7時08分,羅日格西報告說,已經到達海拔5300米處,周圍的風景非常漂亮,隊員們正在換冰爪。這意味著,今年雪寶頂的雪線已經退縮到了海拔5300米。但此時,記者通過望遠鏡觀察,在登山隊員們的前進路線上,仍有大量的巖石區域。
前方的路正是「駱駝背」,由於路面非常滑,100多米的攀登路線花了大約兩個多小時。
上午10時許,包括羅日格西在內的5名登山者終於成功登頂。
這是記者第一次親眼見到藏區苯波教七大神山之一、被藏族同胞稱為「夏爾冬日」(東方的海螺山)的雪寶頂。
此時的雪寶頂在正午陽光的照射下,潔白純淨。與記者多次見到的珠穆朗瑪峰不同,雪寶頂上的冰川面積並不大,冰川下部已成塊成塊地斷裂,山腰和山腳多是碎石坡。站在大本營,肉眼就可以看到雪山之巔裸露的黑褐色巖石。

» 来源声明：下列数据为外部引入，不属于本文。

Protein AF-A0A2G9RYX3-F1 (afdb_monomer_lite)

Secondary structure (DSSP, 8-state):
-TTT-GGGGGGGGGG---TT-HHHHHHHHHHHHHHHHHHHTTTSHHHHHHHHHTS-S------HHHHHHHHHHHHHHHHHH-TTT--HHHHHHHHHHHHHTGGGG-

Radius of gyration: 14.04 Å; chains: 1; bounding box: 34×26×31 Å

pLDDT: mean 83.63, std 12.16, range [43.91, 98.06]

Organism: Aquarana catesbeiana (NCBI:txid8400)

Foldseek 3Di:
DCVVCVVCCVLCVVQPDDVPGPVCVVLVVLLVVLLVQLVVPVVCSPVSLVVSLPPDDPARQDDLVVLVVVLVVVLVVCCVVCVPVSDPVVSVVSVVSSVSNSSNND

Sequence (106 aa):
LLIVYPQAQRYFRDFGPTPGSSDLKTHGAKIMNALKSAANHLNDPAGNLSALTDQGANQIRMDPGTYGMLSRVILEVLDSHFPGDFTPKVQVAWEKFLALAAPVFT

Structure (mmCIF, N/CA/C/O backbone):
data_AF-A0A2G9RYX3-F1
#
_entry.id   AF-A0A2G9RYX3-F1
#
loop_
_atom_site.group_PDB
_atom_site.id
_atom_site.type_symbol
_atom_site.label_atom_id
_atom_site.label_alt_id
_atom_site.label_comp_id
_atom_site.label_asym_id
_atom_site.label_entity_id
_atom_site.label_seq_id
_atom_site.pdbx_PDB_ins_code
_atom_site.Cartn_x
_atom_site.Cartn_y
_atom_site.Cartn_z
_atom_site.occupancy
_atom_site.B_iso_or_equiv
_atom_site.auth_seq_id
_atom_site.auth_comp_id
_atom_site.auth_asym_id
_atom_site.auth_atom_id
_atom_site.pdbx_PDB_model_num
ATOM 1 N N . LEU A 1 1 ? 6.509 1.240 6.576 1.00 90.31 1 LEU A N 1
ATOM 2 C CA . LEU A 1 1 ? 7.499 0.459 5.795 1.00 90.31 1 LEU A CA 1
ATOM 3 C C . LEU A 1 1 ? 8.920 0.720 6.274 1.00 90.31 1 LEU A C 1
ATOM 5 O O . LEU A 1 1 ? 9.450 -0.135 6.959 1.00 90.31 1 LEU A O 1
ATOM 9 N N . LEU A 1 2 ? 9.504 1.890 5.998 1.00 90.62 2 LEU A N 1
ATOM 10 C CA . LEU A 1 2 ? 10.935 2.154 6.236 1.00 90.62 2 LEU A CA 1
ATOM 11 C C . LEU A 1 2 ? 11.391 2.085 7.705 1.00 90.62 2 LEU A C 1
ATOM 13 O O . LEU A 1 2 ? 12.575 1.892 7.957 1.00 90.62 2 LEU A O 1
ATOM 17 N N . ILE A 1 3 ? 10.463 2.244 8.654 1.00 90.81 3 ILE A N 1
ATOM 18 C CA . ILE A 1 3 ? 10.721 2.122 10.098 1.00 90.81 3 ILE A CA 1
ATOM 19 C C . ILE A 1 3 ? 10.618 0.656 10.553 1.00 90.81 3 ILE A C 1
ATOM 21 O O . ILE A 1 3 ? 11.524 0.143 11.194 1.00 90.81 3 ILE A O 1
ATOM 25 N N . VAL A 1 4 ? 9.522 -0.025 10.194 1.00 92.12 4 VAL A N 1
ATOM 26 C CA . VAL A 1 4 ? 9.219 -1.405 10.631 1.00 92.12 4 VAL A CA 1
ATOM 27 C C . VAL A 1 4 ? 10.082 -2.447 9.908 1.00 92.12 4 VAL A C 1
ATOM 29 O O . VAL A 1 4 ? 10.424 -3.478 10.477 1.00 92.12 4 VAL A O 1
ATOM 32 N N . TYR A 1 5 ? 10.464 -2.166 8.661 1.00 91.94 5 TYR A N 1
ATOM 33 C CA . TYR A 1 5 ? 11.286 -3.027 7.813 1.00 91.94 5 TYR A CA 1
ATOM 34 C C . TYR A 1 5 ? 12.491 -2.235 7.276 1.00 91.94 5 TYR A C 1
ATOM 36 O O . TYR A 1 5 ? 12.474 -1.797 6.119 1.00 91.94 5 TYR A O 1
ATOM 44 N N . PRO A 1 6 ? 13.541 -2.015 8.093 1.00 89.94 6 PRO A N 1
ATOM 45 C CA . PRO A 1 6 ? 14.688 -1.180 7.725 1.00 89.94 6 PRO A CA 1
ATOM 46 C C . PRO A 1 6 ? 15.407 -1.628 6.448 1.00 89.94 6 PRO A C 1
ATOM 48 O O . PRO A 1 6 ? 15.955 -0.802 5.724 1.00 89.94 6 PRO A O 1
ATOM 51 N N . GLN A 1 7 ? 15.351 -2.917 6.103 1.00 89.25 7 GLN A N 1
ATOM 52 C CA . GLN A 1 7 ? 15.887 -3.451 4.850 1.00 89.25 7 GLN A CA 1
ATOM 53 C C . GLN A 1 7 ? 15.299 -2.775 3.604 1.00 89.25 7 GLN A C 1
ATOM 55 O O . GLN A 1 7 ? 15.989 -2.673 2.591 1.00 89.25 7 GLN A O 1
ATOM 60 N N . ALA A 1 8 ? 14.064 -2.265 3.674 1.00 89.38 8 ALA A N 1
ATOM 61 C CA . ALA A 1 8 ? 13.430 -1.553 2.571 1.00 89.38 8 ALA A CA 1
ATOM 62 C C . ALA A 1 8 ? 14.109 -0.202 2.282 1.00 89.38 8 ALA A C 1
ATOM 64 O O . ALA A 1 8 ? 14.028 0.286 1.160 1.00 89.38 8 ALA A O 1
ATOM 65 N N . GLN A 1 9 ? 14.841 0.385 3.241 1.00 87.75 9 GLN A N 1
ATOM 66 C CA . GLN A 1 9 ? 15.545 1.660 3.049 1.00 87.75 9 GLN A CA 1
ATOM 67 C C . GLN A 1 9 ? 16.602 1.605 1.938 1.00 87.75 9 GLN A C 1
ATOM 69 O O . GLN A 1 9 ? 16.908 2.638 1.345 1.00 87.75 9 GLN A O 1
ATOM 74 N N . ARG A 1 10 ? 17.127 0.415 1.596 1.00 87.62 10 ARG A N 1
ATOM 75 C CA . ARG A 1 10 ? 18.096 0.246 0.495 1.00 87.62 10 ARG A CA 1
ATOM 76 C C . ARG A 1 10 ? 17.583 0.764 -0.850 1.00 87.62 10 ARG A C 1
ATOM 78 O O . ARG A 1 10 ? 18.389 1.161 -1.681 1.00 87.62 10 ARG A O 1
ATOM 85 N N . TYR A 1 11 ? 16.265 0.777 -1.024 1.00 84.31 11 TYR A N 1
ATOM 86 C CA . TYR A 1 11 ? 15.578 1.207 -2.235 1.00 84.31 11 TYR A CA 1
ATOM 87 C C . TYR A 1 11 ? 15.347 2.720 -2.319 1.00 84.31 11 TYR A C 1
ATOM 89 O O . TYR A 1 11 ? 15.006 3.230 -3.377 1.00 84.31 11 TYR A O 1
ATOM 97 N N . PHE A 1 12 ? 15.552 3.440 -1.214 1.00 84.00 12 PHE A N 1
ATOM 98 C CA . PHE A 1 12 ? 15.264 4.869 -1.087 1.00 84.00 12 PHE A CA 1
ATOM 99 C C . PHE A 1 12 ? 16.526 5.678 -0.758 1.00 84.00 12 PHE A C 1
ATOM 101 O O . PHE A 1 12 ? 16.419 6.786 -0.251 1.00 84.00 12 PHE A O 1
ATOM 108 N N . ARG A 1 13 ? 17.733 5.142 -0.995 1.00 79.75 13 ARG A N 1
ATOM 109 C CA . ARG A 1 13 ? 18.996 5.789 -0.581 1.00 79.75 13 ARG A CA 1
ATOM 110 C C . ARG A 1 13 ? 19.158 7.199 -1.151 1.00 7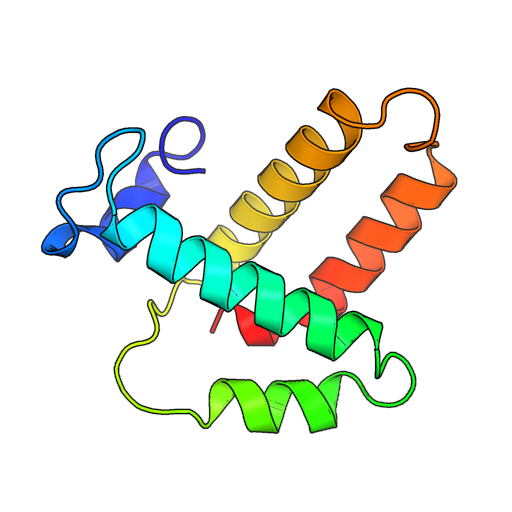9.75 13 ARG A C 1
ATOM 112 O O . ARG A 1 13 ? 19.554 8.096 -0.414 1.00 79.75 13 ARG A O 1
ATOM 119 N N . ASP A 1 14 ? 18.761 7.394 -2.404 1.00 78.00 14 ASP A N 1
ATOM 120 C CA . ASP A 1 14 ? 18.873 8.686 -3.092 1.00 78.00 14 ASP A CA 1
ATOM 121 C C . ASP A 1 14 ? 17.814 9.707 -2.635 1.00 78.00 14 ASP A C 1
ATOM 123 O O . ASP A 1 14 ? 17.932 10.892 -2.925 1.00 78.00 14 ASP A O 1
ATOM 127 N N . PHE A 1 15 ? 16.791 9.267 -1.891 1.00 72.81 15 PHE A N 1
ATOM 128 C CA . PHE A 1 15 ? 15.654 10.091 -1.462 1.00 72.81 15 PHE A CA 1
ATOM 129 C C . PHE A 1 15 ? 15.910 10.815 -0.130 1.00 72.81 15 PHE A C 1
ATOM 131 O O . PHE A 1 15 ? 15.061 11.584 0.313 1.00 72.81 15 PHE A O 1
ATOM 138 N N . GLY A 1 16 ? 17.017 10.524 0.568 1.00 74.44 16 GLY A N 1
ATOM 139 C CA . GL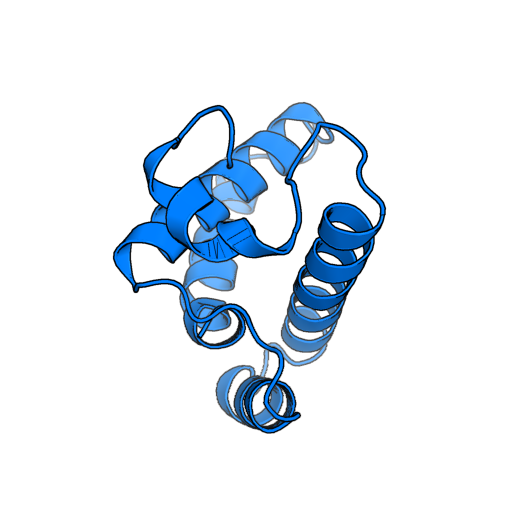Y A 1 16 ? 17.253 11.014 1.934 1.00 74.44 16 GLY A CA 1
ATOM 140 C C . GLY A 1 16 ? 16.036 10.804 2.855 1.00 74.44 16 GLY A C 1
ATOM 141 O O . GLY A 1 16 ? 15.511 11.777 3.402 1.00 74.44 16 GLY A O 1
ATOM 142 N N . PRO A 1 17 ? 15.521 9.564 2.988 1.00 78.06 17 PRO A N 1
ATOM 143 C CA . PRO A 1 17 ? 14.167 9.319 3.457 1.00 78.06 17 PRO A CA 1
ATOM 144 C C . PRO A 1 17 ? 14.028 9.656 4.943 1.00 78.06 17 PRO A C 1
ATOM 146 O O . PRO A 1 17 ? 14.395 8.875 5.819 1.00 78.06 17 PRO A O 1
ATOM 149 N N . THR A 1 18 ? 13.441 10.814 5.227 1.00 84.38 18 THR A N 1
ATOM 150 C CA . THR A 1 18 ? 13.019 11.228 6.569 1.00 84.38 18 THR A CA 1
ATOM 151 C C . THR A 1 18 ? 11.493 11.220 6.676 1.00 84.38 18 THR A C 1
ATOM 153 O O . THR A 1 18 ? 10.799 11.350 5.653 1.00 84.38 18 THR A O 1
ATOM 156 N N . PRO A 1 19 ? 10.931 11.062 7.892 1.00 84.50 19 PRO A N 1
ATOM 157 C CA . PRO A 1 19 ? 9.496 11.198 8.105 1.00 84.50 19 PRO A CA 1
ATOM 158 C C . PRO A 1 19 ? 8.971 12.516 7.521 1.00 84.50 19 PRO A C 1
ATOM 160 O O . PRO A 1 19 ? 9.418 13.596 7.892 1.00 84.50 19 PRO A O 1
ATOM 163 N N . GLY A 1 20 ? 8.023 12.425 6.586 1.00 84.12 20 GLY A N 1
ATOM 164 C CA . GLY A 1 20 ? 7.383 13.592 5.972 1.00 84.12 20 GLY A CA 1
ATOM 165 C C . GLY A 1 20 ? 8.095 14.210 4.760 1.00 84.12 20 GLY A C 1
ATOM 166 O O . GLY A 1 20 ? 7.562 15.188 4.227 1.00 84.12 20 GLY A O 1
ATOM 167 N N . SER A 1 21 ? 9.217 13.644 4.298 1.00 88.69 21 SER A N 1
ATOM 168 C CA . SER A 1 21 ? 9.937 14.105 3.096 1.00 88.69 21 SER A CA 1
ATOM 169 C C . SER A 1 21 ? 9.043 14.178 1.848 1.00 88.69 21 SER A C 1
ATOM 171 O O . SER A 1 21 ? 8.154 13.345 1.631 1.00 88.69 21 SER A O 1
ATOM 173 N N . SER A 1 22 ? 9.272 15.199 1.015 1.00 89.12 22 SER A N 1
ATOM 174 C CA . SER A 1 22 ? 8.509 15.447 -0.217 1.00 89.12 22 SER A CA 1
ATOM 175 C C . SER A 1 22 ? 8.621 14.297 -1.210 1.00 89.12 22 SER A C 1
ATOM 177 O O . SER A 1 22 ? 7.630 13.950 -1.854 1.00 89.12 22 SER A O 1
ATOM 179 N N . ASP A 1 23 ? 9.792 13.671 -1.298 1.00 85.06 23 ASP A N 1
ATOM 180 C CA . ASP A 1 23 ? 10.035 12.592 -2.250 1.00 85.06 23 ASP A CA 1
ATOM 181 C C . ASP A 1 23 ? 9.293 11.316 -1.846 1.00 85.06 23 ASP A C 1
ATOM 183 O O . ASP A 1 23 ? 8.663 10.681 -2.693 1.00 85.06 23 ASP A O 1
ATOM 187 N N . LEU A 1 24 ? 9.244 10.991 -0.544 1.00 86.25 24 LEU A N 1
ATOM 188 C CA . LEU A 1 24 ? 8.419 9.885 -0.043 1.00 86.25 24 LEU A CA 1
ATOM 189 C C . LEU A 1 24 ? 6.926 10.150 -0.241 1.00 86.25 24 LEU A C 1
ATOM 191 O O . LEU A 1 24 ? 6.198 9.235 -0.621 1.00 86.25 24 LEU A O 1
ATOM 195 N N . LYS A 1 25 ? 6.459 11.387 -0.026 1.00 88.19 25 LYS A N 1
ATOM 196 C CA . LYS A 1 25 ? 5.061 11.761 -0.300 1.00 88.19 25 LYS A CA 1
ATOM 197 C C . LYS A 1 25 ? 4.727 11.618 -1.783 1.00 88.19 25 LYS A C 1
ATOM 199 O O . LYS A 1 25 ? 3.704 11.034 -2.125 1.00 88.19 25 LYS A O 1
ATOM 204 N N . THR A 1 26 ? 5.606 12.102 -2.655 1.00 86.94 26 THR A N 1
ATOM 205 C CA . THR A 1 26 ? 5.437 12.027 -4.111 1.00 86.94 26 THR A CA 1
ATOM 206 C C . THR A 1 26 ? 5.437 10.579 -4.590 1.00 86.94 26 THR A C 1
ATOM 208 O O . THR A 1 26 ? 4.573 10.181 -5.370 1.00 86.94 26 THR A O 1
ATOM 211 N N . HIS A 1 27 ? 6.367 9.762 -4.097 1.00 84.25 27 HIS A N 1
ATOM 212 C CA . HIS A 1 27 ? 6.433 8.344 -4.429 1.00 84.25 27 HIS A CA 1
ATOM 213 C C . HIS A 1 27 ? 5.215 7.574 -3.897 1.00 84.25 27 HIS A C 1
ATOM 215 O O . HIS A 1 27 ? 4.576 6.836 -4.645 1.00 84.25 27 HIS A O 1
ATOM 221 N N . GLY A 1 28 ? 4.826 7.809 -2.641 1.00 86.38 28 GLY A N 1
ATOM 222 C CA . GLY A 1 28 ? 3.625 7.222 -2.048 1.00 86.38 28 GLY A CA 1
ATOM 223 C C . GLY A 1 28 ? 2.354 7.582 -2.819 1.00 86.38 28 GLY A C 1
ATOM 224 O O . GLY A 1 28 ? 1.530 6.709 -3.078 1.00 86.38 28 GLY A O 1
ATOM 225 N N . ALA A 1 29 ? 2.217 8.832 -3.274 1.00 87.94 29 ALA A N 1
ATOM 226 C CA . ALA A 1 29 ? 1.087 9.255 -4.099 1.00 87.94 29 ALA A CA 1
ATOM 227 C C . ALA A 1 29 ? 1.017 8.494 -5.433 1.00 87.94 29 ALA A C 1
ATOM 229 O O . ALA A 1 29 ? -0.072 8.105 -5.850 1.00 87.94 29 ALA A O 1
ATOM 230 N N . LYS A 1 30 ? 2.159 8.228 -6.085 1.00 84.12 30 LYS A N 1
ATOM 231 C CA . LYS A 1 30 ? 2.205 7.406 -7.309 1.00 84.12 30 LYS A CA 1
ATOM 232 C C . LYS A 1 30 ? 1.692 5.990 -7.051 1.00 84.12 30 LYS A C 1
ATOM 234 O O . LYS A 1 30 ? 0.823 5.528 -7.786 1.00 84.12 30 LYS A O 1
ATOM 239 N N . ILE A 1 31 ? 2.159 5.352 -5.976 1.00 85.06 31 ILE A N 1
ATOM 240 C CA . ILE A 1 31 ? 1.701 4.014 -5.575 1.00 85.06 31 ILE A CA 1
ATOM 241 C C . ILE A 1 31 ? 0.187 4.011 -5.325 1.00 85.06 31 ILE A C 1
ATOM 243 O O . ILE A 1 31 ? -0.534 3.189 -5.886 1.00 85.06 31 ILE A O 1
ATOM 247 N N . MET A 1 32 ? -0.320 4.952 -4.522 1.00 88.56 32 MET A N 1
ATOM 248 C CA . MET A 1 32 ? -1.747 5.002 -4.189 1.00 88.56 32 MET A CA 1
ATOM 249 C C . MET A 1 32 ? -2.626 5.309 -5.407 1.00 88.56 32 MET A C 1
ATOM 251 O O . MET A 1 32 ? -3.716 4.753 -5.527 1.00 88.56 32 MET A O 1
ATOM 255 N N . ASN A 1 33 ? -2.157 6.141 -6.340 1.00 86.75 33 ASN A N 1
ATOM 256 C CA . ASN A 1 33 ? -2.861 6.402 -7.597 1.00 86.75 33 ASN A CA 1
ATOM 257 C C . ASN A 1 33 ? -2.907 5.164 -8.500 1.00 86.75 33 ASN A C 1
ATOM 259 O O . ASN A 1 33 ? -3.940 4.901 -9.116 1.00 86.75 33 ASN A O 1
ATOM 263 N N . ALA A 1 34 ? -1.829 4.381 -8.549 1.00 82.69 34 ALA A N 1
ATOM 264 C CA . ALA A 1 34 ? -1.808 3.127 -9.289 1.00 82.69 34 ALA A CA 1
ATOM 265 C C . ALA A 1 34 ? -2.756 2.085 -8.670 1.00 82.69 34 ALA A C 1
ATOM 267 O O . ALA A 1 34 ? -3.550 1.482 -9.390 1.00 82.69 34 ALA A O 1
ATOM 268 N N . LEU A 1 35 ? -2.781 1.957 -7.337 1.00 86.69 35 LEU A N 1
ATOM 269 C CA . LEU A 1 35 ? -3.760 1.117 -6.635 1.00 86.69 35 LEU A CA 1
ATOM 270 C C . LEU A 1 35 ? -5.200 1.580 -6.890 1.00 86.69 35 LEU A C 1
ATOM 272 O O . LEU A 1 35 ? -6.062 0.762 -7.196 1.00 86.69 35 LEU A O 1
ATOM 276 N N . LYS A 1 36 ? -5.471 2.889 -6.843 1.00 88.56 36 LYS A N 1
ATOM 277 C CA . LYS A 1 36 ? -6.787 3.442 -7.201 1.00 88.56 36 LYS A CA 1
ATOM 278 C C . LYS A 1 36 ? -7.181 3.069 -8.632 1.00 88.56 36 LYS A C 1
ATOM 280 O O . LYS A 1 36 ? -8.317 2.670 -8.868 1.00 88.56 36 LYS A O 1
ATOM 285 N N . SER A 1 37 ? -6.254 3.189 -9.582 1.00 84.88 37 SER A N 1
ATOM 286 C CA . SER A 1 37 ? -6.500 2.796 -10.970 1.00 84.88 37 SER A CA 1
ATOM 287 C C . SER A 1 37 ? -6.822 1.303 -11.081 1.00 84.88 37 SER A C 1
ATOM 289 O O . SER A 1 37 ? -7.799 0.944 -11.735 1.00 84.88 37 SER A O 1
ATOM 291 N N . ALA A 1 38 ? -6.073 0.437 -10.395 1.00 84.31 38 ALA A N 1
ATOM 292 C CA . ALA A 1 38 ? -6.326 -1.004 -10.357 1.00 84.31 38 ALA A CA 1
ATOM 293 C C . ALA A 1 38 ? -7.706 -1.339 -9.770 1.00 84.31 38 ALA A C 1
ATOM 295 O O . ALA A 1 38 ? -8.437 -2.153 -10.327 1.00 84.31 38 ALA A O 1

登頂之後10分鐘,大家開始下撤。20分鐘後,最讓人擔心的事還是發生了。
高山協作三郎羅爾日腳下的冰突然斷裂,整個人沿著陡峻的冰巖迅速下墜。三郎羅爾日的整個身體不停地在冰層和巖石上摩擦、撞擊,滑墜約70米後,被保護繩拉住,但整個人重重地摔在巖壁上。
「幹了十多年,第一次遇到這樣的事。」三郎羅爾日也曾多次攀登雪寶頂,最多一年要上4~5次。他告訴記者,主要是冰太薄了,而且在頂峰已經出現了大量的冰裂隙。三郎羅爾日喜歡把那些薄冰稱作「藍冰」,他說:「現在頂峰上的藍冰越來越多了。只有白冰(結實的冰川)才好攀登。」
在滑墜過程中,三郎羅爾日的腰肌嚴重扭傷,右手食指骨折。
「我估計要不了十年,攀登雪寶頂就不用冰爪了。」羅日格西說,一旦冰川下的巖石裸露出來,或是出現大量的冰裂隙,冰川融化的速度就非常快,而這也將加劇攀登的危險。
雪山間的對話
「青年應對氣候變化之未來」論壇是「2010長江冰川拯救行動」的第三站。此前,「2010長江冰川拯救行動」先後組織冰川學家、科考志願者等開展了第一站長江源冰川考察和第二站雀兒山生態系統調查。
楊欣告訴記者,第三站的最大特色就是經過招募選拔,2名大學生和3名高山協作在論壇期間登上雪寶頂,通過對講機與在大本營的其他同學展開對話。
2名登頂的學生分別是成都電子科技大學學生楊高歌、北京航空航天大學學生向天宇。其餘的學生分別來自廣東外語外貿大學、天津大學、深圳大學、西南政法大學、成都信息工程學院、西南民族大學、武漢大學等。另外2位特殊的學生則是來自在雪寶頂腳下長大的中央民族大學二年級的學生桑傑,以及來自美國明尼蘇達州卡爾頓學院的學生傑克(Jake Keznick)。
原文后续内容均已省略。